Classification: Even with only 100 points (1% of original), the model maintains 92.44% accuracy - only a 4.94% drop. This remarkable performance suggests PointNet's global max pooling effectively captures essential shape features from very sparse data.
Segmentation: Shows similar robustness down to 500 points (87.91%, -2.20% drop), but degrades more at 100 points (80.21%, -9.90% drop). This makes sense since segmentation requires finer-grained local feature discrimination, which needs sufficient point density to accurately label individual points.
Key insight: Both tasks can operate effectively with 500-1000 points (5-10% of original density) with minimal accuracy loss, making PointNet practical for real-world scenarios with limited sensor resolution or computational constraints.
We tested the model's robustness to 3D rotations by rotating input point clouds around the z-axis (vertical axis) by various angles: 0°, 45°, 90°, and 180°. The rotation was applied to the entire test set using 3D rotation matrices, and the same trained model (without rotation augmentation during training) was evaluated on the rotated inputs.
| Rotation Angle | Test Accuracy | Accuracy Drop |
|---|---|---|
| 0° (baseline) | 97.38% | - |
| 45° | 32.53% | -64.85% |
| 90° | 53.20% | -44.18% |
| 180° | 62.12% | -35.26% |
| Rotation Angle | Test Accuracy | Accuracy Drop |
|---|---|---|
| 0° (baseline) | 90.11% | - |
| 45° | 56.32% | -33.79% |
| 90° | 35.95% | -54.16% |
| 180° | 32.06% | -58.05% |
Classification: Chair (45° rotation)
Rotated input causes severe performance degradation
Classification: Vase (45° rotation)
Accuracy drops to 32.53% at 45° rotation
Segmentation GT (45° rotation)
Ground truth for rotated input
Segmentation Pred (45° rotation)
Prediction quality severely degraded by rotation
Both models show severe sensitivity to rotations, confirming that PointNet is NOT rotation-invariant.
Classification: Performance catastrophically degrades, with 45° rotation being worst (32.53%, -64.85% drop). Interestingly, accuracy partially recovers at 90° (53.20%) and 180° (62.12%), suggesting the model may exploit certain symmetries in the training data. Chairs and lamps may have some rotational symmetry that helps at orthogonal angles, but arbitrary rotations still cause severe failures.
Segmentation: Shows even worse degradation, dropping from 90.11% to 32.06% at 180° rotation (-58% drop). The 45° rotation causes a 34% loss. Unlike classification, segmentation shows monotonic degradation, as per-point labeling requires precise spatial feature alignment.
This behavior is expected for vanilla PointNet, which processes raw (x,y,z) coordinates directly.

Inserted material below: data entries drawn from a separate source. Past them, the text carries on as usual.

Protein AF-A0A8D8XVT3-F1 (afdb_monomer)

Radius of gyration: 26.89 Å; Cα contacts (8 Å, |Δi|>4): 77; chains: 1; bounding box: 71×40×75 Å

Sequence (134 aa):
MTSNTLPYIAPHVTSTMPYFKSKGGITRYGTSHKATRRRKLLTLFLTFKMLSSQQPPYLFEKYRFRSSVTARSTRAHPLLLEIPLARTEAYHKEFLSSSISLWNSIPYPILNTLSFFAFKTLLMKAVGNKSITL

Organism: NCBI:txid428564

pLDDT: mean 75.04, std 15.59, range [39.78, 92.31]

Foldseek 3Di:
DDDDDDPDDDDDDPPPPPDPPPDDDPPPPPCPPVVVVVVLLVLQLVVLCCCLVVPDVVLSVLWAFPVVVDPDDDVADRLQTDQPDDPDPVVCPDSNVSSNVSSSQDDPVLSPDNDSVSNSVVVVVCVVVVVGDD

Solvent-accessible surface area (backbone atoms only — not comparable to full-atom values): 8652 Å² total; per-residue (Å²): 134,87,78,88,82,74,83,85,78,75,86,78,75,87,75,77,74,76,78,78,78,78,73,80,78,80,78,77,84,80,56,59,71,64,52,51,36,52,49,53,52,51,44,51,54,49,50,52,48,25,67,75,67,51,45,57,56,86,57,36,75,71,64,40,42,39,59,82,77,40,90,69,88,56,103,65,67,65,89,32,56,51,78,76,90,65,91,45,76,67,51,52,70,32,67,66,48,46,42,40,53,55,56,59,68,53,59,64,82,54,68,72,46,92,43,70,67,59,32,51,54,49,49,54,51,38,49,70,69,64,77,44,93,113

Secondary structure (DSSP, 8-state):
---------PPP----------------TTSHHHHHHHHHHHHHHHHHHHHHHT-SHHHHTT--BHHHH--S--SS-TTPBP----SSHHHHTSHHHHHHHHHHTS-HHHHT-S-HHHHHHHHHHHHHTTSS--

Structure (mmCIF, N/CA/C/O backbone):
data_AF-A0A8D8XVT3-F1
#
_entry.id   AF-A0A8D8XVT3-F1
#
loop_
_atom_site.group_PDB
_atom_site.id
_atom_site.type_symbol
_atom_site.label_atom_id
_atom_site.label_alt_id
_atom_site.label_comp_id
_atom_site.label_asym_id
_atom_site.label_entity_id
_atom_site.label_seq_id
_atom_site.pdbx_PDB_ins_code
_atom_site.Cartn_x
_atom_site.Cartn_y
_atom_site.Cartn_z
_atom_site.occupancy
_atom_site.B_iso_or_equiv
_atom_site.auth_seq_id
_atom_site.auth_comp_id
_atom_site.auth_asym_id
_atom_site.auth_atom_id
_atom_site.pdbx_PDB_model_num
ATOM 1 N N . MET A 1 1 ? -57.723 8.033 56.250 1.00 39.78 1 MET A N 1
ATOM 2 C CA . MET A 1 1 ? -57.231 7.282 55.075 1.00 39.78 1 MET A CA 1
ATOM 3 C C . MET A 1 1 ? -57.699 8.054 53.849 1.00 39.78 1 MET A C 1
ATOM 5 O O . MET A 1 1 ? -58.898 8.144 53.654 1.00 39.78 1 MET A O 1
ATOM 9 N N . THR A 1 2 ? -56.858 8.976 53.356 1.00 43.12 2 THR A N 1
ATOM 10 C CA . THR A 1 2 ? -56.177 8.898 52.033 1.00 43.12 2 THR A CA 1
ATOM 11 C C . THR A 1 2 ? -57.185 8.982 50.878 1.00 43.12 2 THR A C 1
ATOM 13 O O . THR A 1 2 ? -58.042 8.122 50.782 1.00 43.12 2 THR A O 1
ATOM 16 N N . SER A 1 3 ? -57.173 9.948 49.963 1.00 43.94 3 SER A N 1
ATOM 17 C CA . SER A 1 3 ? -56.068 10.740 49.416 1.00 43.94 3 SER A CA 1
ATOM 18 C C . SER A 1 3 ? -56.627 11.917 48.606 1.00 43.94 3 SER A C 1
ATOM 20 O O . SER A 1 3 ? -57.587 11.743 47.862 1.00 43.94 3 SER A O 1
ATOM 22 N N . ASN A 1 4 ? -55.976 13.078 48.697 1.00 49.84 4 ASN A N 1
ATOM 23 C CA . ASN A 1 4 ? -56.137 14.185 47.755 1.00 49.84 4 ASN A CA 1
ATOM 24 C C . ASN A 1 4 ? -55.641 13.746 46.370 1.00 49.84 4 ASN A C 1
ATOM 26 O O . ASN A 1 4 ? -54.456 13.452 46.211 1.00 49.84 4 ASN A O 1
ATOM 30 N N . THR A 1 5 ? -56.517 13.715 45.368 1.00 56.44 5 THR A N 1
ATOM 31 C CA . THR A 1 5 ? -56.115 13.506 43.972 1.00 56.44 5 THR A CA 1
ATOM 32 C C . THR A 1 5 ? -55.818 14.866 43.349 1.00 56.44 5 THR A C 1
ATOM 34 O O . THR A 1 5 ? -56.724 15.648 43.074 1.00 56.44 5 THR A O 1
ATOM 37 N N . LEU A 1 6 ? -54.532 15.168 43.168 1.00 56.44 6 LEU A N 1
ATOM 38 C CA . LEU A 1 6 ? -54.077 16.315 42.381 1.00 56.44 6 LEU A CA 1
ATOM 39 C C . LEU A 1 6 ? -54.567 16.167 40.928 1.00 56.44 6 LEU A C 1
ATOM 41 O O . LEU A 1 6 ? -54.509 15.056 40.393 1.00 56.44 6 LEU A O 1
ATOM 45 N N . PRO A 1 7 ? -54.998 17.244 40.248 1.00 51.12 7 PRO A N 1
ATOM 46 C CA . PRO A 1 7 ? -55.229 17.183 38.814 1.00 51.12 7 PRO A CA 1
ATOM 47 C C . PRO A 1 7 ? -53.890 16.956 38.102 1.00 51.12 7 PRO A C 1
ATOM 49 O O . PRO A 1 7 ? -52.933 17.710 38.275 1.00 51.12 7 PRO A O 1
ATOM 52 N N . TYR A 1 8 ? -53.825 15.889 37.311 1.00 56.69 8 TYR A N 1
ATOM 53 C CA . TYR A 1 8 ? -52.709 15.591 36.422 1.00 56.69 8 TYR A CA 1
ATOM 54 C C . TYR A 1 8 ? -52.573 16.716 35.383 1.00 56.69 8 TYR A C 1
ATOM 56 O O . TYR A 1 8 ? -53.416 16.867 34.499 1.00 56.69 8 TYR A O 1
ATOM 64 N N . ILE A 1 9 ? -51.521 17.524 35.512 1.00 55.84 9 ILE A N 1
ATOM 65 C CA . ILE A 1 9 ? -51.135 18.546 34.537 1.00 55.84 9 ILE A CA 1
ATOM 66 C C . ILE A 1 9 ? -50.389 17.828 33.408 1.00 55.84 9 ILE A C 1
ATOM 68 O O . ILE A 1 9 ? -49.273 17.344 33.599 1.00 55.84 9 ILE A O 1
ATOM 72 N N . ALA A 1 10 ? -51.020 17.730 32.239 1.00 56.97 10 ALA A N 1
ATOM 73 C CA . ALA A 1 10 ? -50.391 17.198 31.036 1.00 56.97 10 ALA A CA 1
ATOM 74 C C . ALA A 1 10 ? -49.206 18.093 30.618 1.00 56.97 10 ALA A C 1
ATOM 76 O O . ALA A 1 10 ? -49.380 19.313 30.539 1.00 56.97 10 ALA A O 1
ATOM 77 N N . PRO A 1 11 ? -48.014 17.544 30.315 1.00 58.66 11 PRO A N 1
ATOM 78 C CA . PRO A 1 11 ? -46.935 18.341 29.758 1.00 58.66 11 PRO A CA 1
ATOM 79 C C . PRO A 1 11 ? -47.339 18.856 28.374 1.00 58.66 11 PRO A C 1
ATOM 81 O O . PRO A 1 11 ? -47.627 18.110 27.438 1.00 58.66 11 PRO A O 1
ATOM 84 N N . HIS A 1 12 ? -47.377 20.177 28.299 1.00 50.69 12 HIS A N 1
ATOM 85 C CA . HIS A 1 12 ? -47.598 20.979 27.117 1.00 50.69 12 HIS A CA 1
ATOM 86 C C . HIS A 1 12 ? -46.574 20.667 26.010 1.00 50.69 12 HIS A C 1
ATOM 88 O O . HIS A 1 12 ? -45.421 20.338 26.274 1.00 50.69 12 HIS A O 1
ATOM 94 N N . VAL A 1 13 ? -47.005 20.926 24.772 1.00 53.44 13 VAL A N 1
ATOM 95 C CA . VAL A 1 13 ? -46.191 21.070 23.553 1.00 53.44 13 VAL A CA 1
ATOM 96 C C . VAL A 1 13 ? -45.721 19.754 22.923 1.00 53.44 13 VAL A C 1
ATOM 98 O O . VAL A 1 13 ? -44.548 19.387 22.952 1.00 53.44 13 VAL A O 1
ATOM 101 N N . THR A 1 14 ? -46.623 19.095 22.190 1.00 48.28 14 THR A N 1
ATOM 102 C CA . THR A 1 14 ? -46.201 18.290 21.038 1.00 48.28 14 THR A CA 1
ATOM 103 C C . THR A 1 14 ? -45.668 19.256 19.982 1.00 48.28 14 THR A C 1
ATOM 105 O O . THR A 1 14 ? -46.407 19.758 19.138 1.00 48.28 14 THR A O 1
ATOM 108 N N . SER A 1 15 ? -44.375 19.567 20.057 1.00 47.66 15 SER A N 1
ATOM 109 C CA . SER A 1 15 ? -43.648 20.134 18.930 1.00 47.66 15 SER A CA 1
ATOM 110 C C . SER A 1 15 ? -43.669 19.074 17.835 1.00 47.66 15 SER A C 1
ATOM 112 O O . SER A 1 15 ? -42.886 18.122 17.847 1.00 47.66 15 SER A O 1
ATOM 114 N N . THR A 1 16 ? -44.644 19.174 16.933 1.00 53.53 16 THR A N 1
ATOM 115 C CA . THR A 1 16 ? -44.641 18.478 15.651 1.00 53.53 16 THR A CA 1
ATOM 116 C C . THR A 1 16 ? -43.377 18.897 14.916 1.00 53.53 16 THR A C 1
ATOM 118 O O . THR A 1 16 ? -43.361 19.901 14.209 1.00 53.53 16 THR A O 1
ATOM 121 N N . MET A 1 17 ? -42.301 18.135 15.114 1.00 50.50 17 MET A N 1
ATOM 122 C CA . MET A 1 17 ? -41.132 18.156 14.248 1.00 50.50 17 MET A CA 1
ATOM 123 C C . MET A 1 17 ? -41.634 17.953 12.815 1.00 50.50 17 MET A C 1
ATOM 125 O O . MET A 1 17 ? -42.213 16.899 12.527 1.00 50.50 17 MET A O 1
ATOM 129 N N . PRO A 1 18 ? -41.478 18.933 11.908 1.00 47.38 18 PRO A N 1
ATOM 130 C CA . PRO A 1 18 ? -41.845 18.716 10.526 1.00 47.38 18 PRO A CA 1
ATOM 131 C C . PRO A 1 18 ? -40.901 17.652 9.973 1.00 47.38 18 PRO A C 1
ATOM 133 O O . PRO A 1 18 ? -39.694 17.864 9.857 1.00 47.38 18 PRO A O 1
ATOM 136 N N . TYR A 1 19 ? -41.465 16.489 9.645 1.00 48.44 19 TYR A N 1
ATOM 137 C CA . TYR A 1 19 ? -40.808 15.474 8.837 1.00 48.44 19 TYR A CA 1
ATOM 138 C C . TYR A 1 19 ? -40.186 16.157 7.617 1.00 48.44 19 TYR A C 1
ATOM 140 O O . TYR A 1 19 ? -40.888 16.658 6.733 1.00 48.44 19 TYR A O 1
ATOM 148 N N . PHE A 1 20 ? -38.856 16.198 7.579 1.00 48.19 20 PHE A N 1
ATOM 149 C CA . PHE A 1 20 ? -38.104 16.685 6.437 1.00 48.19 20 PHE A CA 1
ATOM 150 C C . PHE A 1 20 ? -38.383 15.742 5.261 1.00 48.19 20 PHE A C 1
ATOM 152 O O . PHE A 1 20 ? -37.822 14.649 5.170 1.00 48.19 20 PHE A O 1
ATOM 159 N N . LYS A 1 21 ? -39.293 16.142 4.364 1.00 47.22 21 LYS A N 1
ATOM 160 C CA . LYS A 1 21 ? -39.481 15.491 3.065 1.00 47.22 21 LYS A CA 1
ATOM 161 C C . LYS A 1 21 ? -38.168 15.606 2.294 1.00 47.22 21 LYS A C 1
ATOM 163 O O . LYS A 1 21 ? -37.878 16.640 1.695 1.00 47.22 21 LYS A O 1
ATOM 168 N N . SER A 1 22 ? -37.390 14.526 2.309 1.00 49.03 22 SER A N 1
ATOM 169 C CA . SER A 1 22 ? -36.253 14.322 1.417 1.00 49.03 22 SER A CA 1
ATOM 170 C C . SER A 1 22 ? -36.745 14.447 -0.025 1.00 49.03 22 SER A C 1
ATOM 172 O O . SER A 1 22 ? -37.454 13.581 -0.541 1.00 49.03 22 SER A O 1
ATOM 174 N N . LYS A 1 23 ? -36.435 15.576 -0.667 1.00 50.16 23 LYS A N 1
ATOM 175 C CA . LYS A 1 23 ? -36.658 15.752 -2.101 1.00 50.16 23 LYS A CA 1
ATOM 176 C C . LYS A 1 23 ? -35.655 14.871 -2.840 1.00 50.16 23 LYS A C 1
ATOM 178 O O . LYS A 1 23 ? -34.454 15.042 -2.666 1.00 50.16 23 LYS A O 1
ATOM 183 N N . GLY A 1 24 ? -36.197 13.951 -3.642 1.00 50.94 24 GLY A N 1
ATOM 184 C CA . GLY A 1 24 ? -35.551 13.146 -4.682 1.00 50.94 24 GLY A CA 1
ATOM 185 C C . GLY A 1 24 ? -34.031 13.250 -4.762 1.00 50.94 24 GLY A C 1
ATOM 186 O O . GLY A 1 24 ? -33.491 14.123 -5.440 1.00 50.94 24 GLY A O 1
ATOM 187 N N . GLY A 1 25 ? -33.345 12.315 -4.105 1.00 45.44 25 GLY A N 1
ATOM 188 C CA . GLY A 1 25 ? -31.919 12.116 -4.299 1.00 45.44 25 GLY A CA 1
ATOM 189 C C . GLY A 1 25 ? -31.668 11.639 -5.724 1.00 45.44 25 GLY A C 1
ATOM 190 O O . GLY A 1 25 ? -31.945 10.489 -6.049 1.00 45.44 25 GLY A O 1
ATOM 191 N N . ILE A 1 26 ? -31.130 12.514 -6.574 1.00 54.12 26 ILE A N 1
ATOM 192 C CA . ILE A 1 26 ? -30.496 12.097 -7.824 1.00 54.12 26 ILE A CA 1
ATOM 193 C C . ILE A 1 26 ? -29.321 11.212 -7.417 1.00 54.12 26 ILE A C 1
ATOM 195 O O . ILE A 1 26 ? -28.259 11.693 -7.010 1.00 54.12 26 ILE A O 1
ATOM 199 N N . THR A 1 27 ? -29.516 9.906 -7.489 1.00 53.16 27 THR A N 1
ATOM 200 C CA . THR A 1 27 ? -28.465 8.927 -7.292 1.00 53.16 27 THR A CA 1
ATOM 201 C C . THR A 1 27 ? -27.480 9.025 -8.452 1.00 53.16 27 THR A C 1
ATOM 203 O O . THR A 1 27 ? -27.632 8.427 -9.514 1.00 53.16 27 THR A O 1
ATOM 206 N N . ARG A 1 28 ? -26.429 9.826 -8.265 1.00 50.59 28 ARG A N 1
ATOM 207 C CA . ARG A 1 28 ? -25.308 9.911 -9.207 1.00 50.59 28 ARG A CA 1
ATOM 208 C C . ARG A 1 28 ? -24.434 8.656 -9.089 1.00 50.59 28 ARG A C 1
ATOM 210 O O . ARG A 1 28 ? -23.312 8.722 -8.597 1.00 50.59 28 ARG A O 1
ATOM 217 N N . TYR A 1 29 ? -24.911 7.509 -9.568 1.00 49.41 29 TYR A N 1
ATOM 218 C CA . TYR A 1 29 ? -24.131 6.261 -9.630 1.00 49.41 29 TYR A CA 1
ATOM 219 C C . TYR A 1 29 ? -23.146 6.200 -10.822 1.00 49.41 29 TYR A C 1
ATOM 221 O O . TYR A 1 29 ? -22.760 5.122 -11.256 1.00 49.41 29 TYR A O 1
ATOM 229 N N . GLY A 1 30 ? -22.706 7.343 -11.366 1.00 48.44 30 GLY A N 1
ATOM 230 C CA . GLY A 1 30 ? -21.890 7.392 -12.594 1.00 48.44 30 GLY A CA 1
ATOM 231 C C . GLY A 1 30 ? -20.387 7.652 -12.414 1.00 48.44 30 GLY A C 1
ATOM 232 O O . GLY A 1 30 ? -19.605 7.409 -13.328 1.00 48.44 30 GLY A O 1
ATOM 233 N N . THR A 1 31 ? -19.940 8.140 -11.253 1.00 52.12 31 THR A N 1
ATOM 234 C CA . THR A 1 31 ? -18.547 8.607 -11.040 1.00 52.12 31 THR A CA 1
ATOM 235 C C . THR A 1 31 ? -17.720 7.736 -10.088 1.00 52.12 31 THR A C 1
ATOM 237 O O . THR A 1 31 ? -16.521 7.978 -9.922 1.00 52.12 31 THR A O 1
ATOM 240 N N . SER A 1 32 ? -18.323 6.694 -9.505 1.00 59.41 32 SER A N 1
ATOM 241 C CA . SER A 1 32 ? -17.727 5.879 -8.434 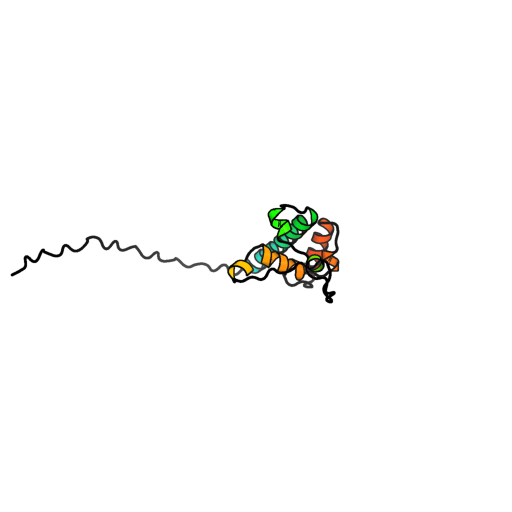1.00 59.41 32 SER A CA 1
ATOM 242 C C . SER A 1 32 ? -16.433 5.174 -8.864 1.00 59.41 32 SER A C 1
ATOM 244 O O . SER A 1 32 ? -15.388 5.389 -8.255 1.00 59.41 32 SER A O 1
ATOM 246 N N . HIS A 1 33 ? -16.446 4.427 -9.975 1.00 64.50 33 HIS A N 1
ATOM 247 C CA . HIS A 1 33 ? -15.301 3.596 -10.386 1.00 64.50 33 HIS A CA 1
ATOM 248 C C . HIS A 1 33 ? -14.031 4.388 -10.733 1.00 64.50 33 HIS A C 1
ATOM 250 O O . HIS A 1 33 ? -12.915 3.958 -10.441 1.00 64.50 33 HIS A O 1
ATOM 256 N N . LYS A 1 34 ? -14.173 5.570 -11.345 1.00 68.06 34 LYS A N 1
ATOM 257 C CA . LYS A 1 34 ? -13.014 6.419 -11.669 1.00 68.06 34 LYS A CA 1
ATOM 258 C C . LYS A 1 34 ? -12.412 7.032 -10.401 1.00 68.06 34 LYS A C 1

The learned features are tied to the canonical orientation seen during training. Without rotation augmentation or rotation-invariant feature extraction (like using relative distances or normals), the model cannot generalize to rotated inputs.
Key insight: For real-world deployment where object orientations are arbitrary, this model would require either: (1) rotation augmentation during training, (2) canonical pose normalization at inference, or (3) rotation-invariant architectures like PointNet++.